Chris Kraus On The Enduring Relevance Of I Love Dick And Her New Book, A Biography Of Kathy Acker

Chris Kraus talks to Vicky Spratt about 'I Love Dick', her new biography of Kathy Acker, feminism and...being a landlord

Chris Kraus On The Enduring Relevance Of I Love Dick And Her New Book, A Biography Of Kathy Acker

by Vicky Spratt |
Published on

I have no problem with telling you that I'm ever so slightly nervous about interviewing Chris Kraus. She is in London promoting her new book, a biography of postmodern slashie Kathy Acker, a New York poet, playwright and novelist who was central to the city’s punk movement in the late 70s and early 80s. Prior to speaking with her, the feeling I had was similar to the waves of nausea I would get while walking to tutorials at university, contemplating everything I didn’t know.

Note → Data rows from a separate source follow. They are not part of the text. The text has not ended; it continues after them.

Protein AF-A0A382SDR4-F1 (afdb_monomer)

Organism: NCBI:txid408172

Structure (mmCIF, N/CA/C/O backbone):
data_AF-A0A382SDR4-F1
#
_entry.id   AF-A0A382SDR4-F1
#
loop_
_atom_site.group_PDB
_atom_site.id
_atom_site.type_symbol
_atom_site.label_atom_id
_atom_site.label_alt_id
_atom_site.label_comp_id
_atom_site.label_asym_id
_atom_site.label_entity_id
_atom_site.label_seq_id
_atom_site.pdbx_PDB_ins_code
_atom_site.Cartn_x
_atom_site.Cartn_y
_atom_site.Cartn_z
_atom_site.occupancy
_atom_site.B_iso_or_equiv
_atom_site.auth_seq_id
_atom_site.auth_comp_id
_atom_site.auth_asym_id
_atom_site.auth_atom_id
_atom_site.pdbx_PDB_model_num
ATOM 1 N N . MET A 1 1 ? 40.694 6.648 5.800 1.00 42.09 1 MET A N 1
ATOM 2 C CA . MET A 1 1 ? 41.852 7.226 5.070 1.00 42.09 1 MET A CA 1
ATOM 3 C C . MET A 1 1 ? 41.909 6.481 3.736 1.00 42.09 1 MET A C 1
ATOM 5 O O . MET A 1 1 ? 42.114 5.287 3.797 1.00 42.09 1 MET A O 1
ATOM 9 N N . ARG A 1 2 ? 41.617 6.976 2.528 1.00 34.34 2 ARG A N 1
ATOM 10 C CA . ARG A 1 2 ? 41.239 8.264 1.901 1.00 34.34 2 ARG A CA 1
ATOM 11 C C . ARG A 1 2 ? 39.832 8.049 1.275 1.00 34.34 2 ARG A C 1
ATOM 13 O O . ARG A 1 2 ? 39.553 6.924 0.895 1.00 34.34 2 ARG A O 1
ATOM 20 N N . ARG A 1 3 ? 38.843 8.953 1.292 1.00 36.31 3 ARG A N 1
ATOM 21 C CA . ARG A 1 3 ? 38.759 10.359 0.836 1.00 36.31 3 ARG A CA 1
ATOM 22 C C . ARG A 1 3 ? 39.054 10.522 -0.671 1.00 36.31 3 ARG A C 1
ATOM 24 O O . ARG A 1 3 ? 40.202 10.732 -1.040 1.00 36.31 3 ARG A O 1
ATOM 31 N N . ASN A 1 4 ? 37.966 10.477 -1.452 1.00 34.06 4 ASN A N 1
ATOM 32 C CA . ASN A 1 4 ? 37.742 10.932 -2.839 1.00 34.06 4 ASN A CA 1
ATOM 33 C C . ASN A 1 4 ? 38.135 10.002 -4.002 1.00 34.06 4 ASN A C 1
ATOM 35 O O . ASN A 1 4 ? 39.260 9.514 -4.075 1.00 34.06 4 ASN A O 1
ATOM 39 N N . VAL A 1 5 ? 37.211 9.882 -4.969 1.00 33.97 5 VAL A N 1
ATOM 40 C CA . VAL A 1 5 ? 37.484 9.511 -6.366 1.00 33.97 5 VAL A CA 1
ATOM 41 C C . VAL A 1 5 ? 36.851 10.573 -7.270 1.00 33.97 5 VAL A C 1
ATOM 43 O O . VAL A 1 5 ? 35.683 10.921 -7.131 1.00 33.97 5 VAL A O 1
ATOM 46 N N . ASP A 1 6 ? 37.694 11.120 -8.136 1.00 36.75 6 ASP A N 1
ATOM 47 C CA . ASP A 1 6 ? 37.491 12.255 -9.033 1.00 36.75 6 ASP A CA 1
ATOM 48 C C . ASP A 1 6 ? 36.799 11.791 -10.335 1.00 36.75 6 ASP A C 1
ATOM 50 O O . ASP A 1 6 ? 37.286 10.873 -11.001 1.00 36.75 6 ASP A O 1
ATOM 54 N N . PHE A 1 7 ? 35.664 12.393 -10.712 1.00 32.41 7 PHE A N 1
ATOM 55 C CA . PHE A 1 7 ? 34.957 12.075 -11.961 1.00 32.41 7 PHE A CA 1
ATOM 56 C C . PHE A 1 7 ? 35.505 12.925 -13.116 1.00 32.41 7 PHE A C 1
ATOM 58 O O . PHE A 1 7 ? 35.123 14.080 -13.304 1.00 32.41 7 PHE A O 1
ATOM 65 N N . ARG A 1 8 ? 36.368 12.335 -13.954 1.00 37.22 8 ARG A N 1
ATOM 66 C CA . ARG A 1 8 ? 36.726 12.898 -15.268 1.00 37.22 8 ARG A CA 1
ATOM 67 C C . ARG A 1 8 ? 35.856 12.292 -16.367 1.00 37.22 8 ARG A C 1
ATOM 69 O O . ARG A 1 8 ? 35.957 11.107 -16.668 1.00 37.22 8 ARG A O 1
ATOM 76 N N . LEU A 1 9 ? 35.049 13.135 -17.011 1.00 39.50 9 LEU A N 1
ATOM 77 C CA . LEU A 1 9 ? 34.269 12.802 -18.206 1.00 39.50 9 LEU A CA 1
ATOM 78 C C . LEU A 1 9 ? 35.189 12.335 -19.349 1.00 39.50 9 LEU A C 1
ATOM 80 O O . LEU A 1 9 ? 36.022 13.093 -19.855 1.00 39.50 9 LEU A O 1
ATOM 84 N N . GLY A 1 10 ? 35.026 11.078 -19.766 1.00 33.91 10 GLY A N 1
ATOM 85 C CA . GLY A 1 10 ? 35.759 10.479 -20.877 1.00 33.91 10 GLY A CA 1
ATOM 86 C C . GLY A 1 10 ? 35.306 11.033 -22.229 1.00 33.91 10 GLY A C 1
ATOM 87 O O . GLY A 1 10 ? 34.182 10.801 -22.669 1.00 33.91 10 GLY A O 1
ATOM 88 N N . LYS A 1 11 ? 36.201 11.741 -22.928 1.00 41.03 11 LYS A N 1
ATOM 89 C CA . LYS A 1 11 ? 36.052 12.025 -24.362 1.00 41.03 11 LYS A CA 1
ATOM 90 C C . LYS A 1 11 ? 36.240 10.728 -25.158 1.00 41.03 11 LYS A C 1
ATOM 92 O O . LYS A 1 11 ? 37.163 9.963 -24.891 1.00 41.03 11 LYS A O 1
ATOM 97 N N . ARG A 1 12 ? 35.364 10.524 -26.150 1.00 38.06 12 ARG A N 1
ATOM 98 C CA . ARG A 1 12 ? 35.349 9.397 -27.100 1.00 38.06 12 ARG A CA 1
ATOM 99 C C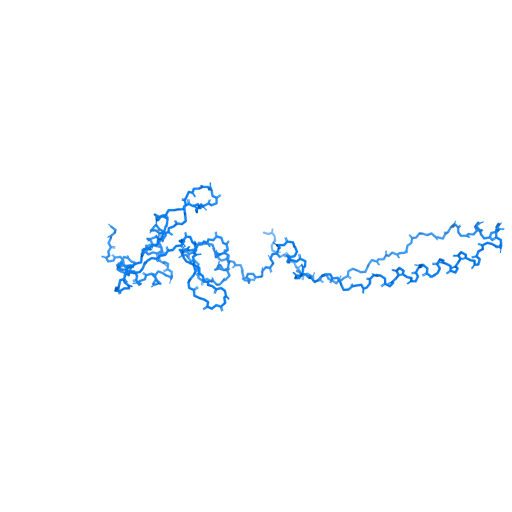 . ARG A 1 12 ? 36.759 9.008 -27.563 1.00 38.06 12 ARG A C 1
ATOM 101 O O . ARG A 1 12 ? 37.466 9.825 -28.153 1.00 38.06 12 ARG A O 1
ATOM 108 N N . GLN A 1 13 ? 37.118 7.741 -27.366 1.00 40.97 13 GLN A N 1
ATOM 109 C CA . GLN A 1 13 ? 38.270 7.118 -28.009 1.00 40.97 13 GLN A CA 1
ATOM 110 C C . GLN A 1 13 ? 38.030 7.037 -29.523 1.00 40.97 13 GLN A C 1
ATOM 112 O O . GLN A 1 13 ? 37.062 6.431 -29.980 1.00 40.97 13 GLN A O 1
ATOM 117 N N . ARG A 1 14 ? 38.928 7.635 -30.312 1.00 40.09 14 ARG A N 1
ATOM 118 C CA . ARG A 1 14 ? 39.158 7.217 -31.700 1.00 40.09 14 ARG A CA 1
ATOM 119 C C . ARG A 1 14 ? 40.130 6.044 -31.655 1.00 40.09 14 ARG A C 1
ATOM 121 O O . ARG A 1 14 ? 41.217 6.182 -31.101 1.00 40.09 14 ARG A O 1
ATOM 128 N N . CYS A 1 15 ? 39.742 4.914 -32.236 1.00 31.61 15 CYS A N 1
ATOM 129 C CA . CYS A 1 15 ? 40.668 3.825 -32.534 1.00 31.61 15 CYS A CA 1
ATOM 130 C C . CYS A 1 15 ? 41.781 4.324 -33.473 1.00 31.61 15 CYS A C 1
ATOM 132 O O . CYS A 1 15 ? 41.459 4.898 -34.517 1.00 31.61 15 CYS A O 1
ATOM 134 N N . PRO A 1 16 ? 43.069 4.072 -33.181 1.00 39.22 16 PRO A N 1
ATOM 135 C CA . PRO A 1 16 ? 44.115 4.121 -34.182 1.00 39.22 16 PRO A CA 1
ATOM 136 C C . PRO A 1 1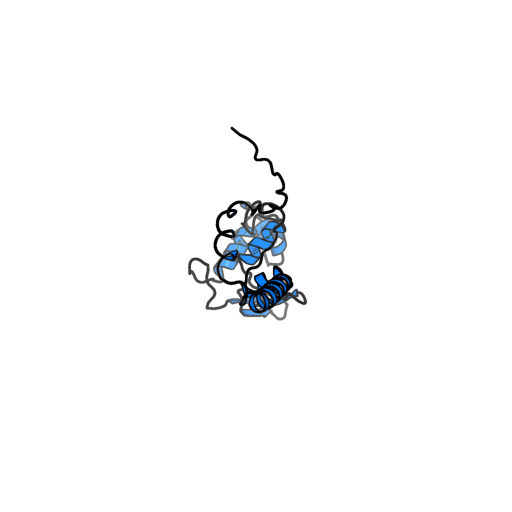6 ? 44.293 2.712 -34.757 1.00 39.22 16 PRO A C 1
ATOM 138 O O . PRO A 1 16 ? 44.913 1.849 -34.144 1.00 39.22 16 PRO A O 1
ATOM 141 N N . ALA A 1 17 ? 43.765 2.473 -35.952 1.00 42.78 17 ALA A N 1
ATOM 142 C CA . ALA A 1 17 ? 44.182 1.342 -36.769 1.00 42.78 17 ALA A CA 1
ATOM 143 C C . ALA A 1 17 ? 45.048 1.889 -37.902 1.00 42.78 17 ALA A C 1
ATOM 145 O O . ALA A 1 17 ? 44.496 2.389 -38.873 1.00 42.78 17 ALA A O 1
ATOM 146 N N . PHE A 1 18 ? 46.380 1.837 -37.772 1.00 40.28 18 PHE A N 1
ATOM 147 C CA . PHE A 1 18 ? 47.275 1.682 -38.928 1.00 40.28 18 PHE A CA 1
ATOM 148 C C . PHE A 1 18 ? 48.732 1.436 -38.504 1.00 40.28 18 PHE A C 1
ATOM 150 O O . PHE A 1 18 ? 49.513 2.368 -38.320 1.00 40.28 18 PHE A O 1
ATOM 157 N N . ARG A 1 19 ? 49.133 0.167 -38.400 1.00 44.34 19 ARG A N 1
ATOM 158 C CA . ARG A 1 19 ? 50.509 -0.251 -38.710 1.00 44.34 19 ARG A CA 1
ATOM 159 C C . ARG A 1 19 ? 50.580 -1.767 -38.805 1.00 44.34 19 ARG A C 1
ATOM 161 O O . ARG A 1 19 ? 50.593 -2.428 -37.781 1.00 44.34 19 ARG A O 1
ATOM 168 N N . LEU A 1 20 ? 50.631 -2.278 -40.032 1.00 45.59 20 LEU A N 1
ATOM 169 C CA . LEU A 1 20 ? 51.458 -3.409 -40.474 1.00 45.59 20 LEU A CA 1
ATOM 170 C C . LEU A 1 20 ? 50.936 -3.877 -41.829 1.00 45.59 20 LEU A C 1
ATOM 172 O O . LEU A 1 20 ? 49.872 -4.475 -41.897 1.00 45.59 20 LEU A O 1
ATOM 176 N N . ALA A 1 21 ? 51.685 -3.548 -42.882 1.00 43.97 21 ALA A N 1
ATOM 177 C CA . ALA A 1 21 ? 51.868 -4.340 -44.105 1.00 43.97 21 ALA A CA 1
ATOM 178 C C . ALA A 1 21 ? 52.376 -3.425 -45.233 1.00 43.97 21 ALA A C 1
ATOM 180 O O . ALA A 1 21 ? 51.670 -3.115 -46.187 1.00 43.97 21 ALA A O 1
ATOM 181 N N . LYS A 1 22 ? 53.633 -2.981 -45.140 1.00 44.50 22 LYS A N 1
ATOM 182 C CA . LYS A 1 22 ? 54.432 -2.715 -46.342 1.00 44.50 22 LYS A CA 1
ATOM 183 C C . LYS A 1 22 ? 55.436 -3.854 -46.416 1.00 44.50 22 LYS A C 1
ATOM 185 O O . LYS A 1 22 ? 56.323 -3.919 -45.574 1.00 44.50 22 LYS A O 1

I had heard about what is now, arguably, Kraus’s most famous work - I Love Dick- long before I had read it. At this point in time, it was mostly discussed in academic circles and amongst the art history students, I was knocking about with (Kraus was first and foremost an experimental filmmaker, a writer second but she is now far better known for her writing). I didn’t know much about Kraus or her work but I was, like most people, drawn in by the provocative title. I wanted to be part of the conversation, of whatever it was everyone else was so excited by. It was the same feeling you get when someone casually drops that they knew where a ‘cool illegal rave’ is in conversation or shares pictures from an exclusive party that you weren’t invited to.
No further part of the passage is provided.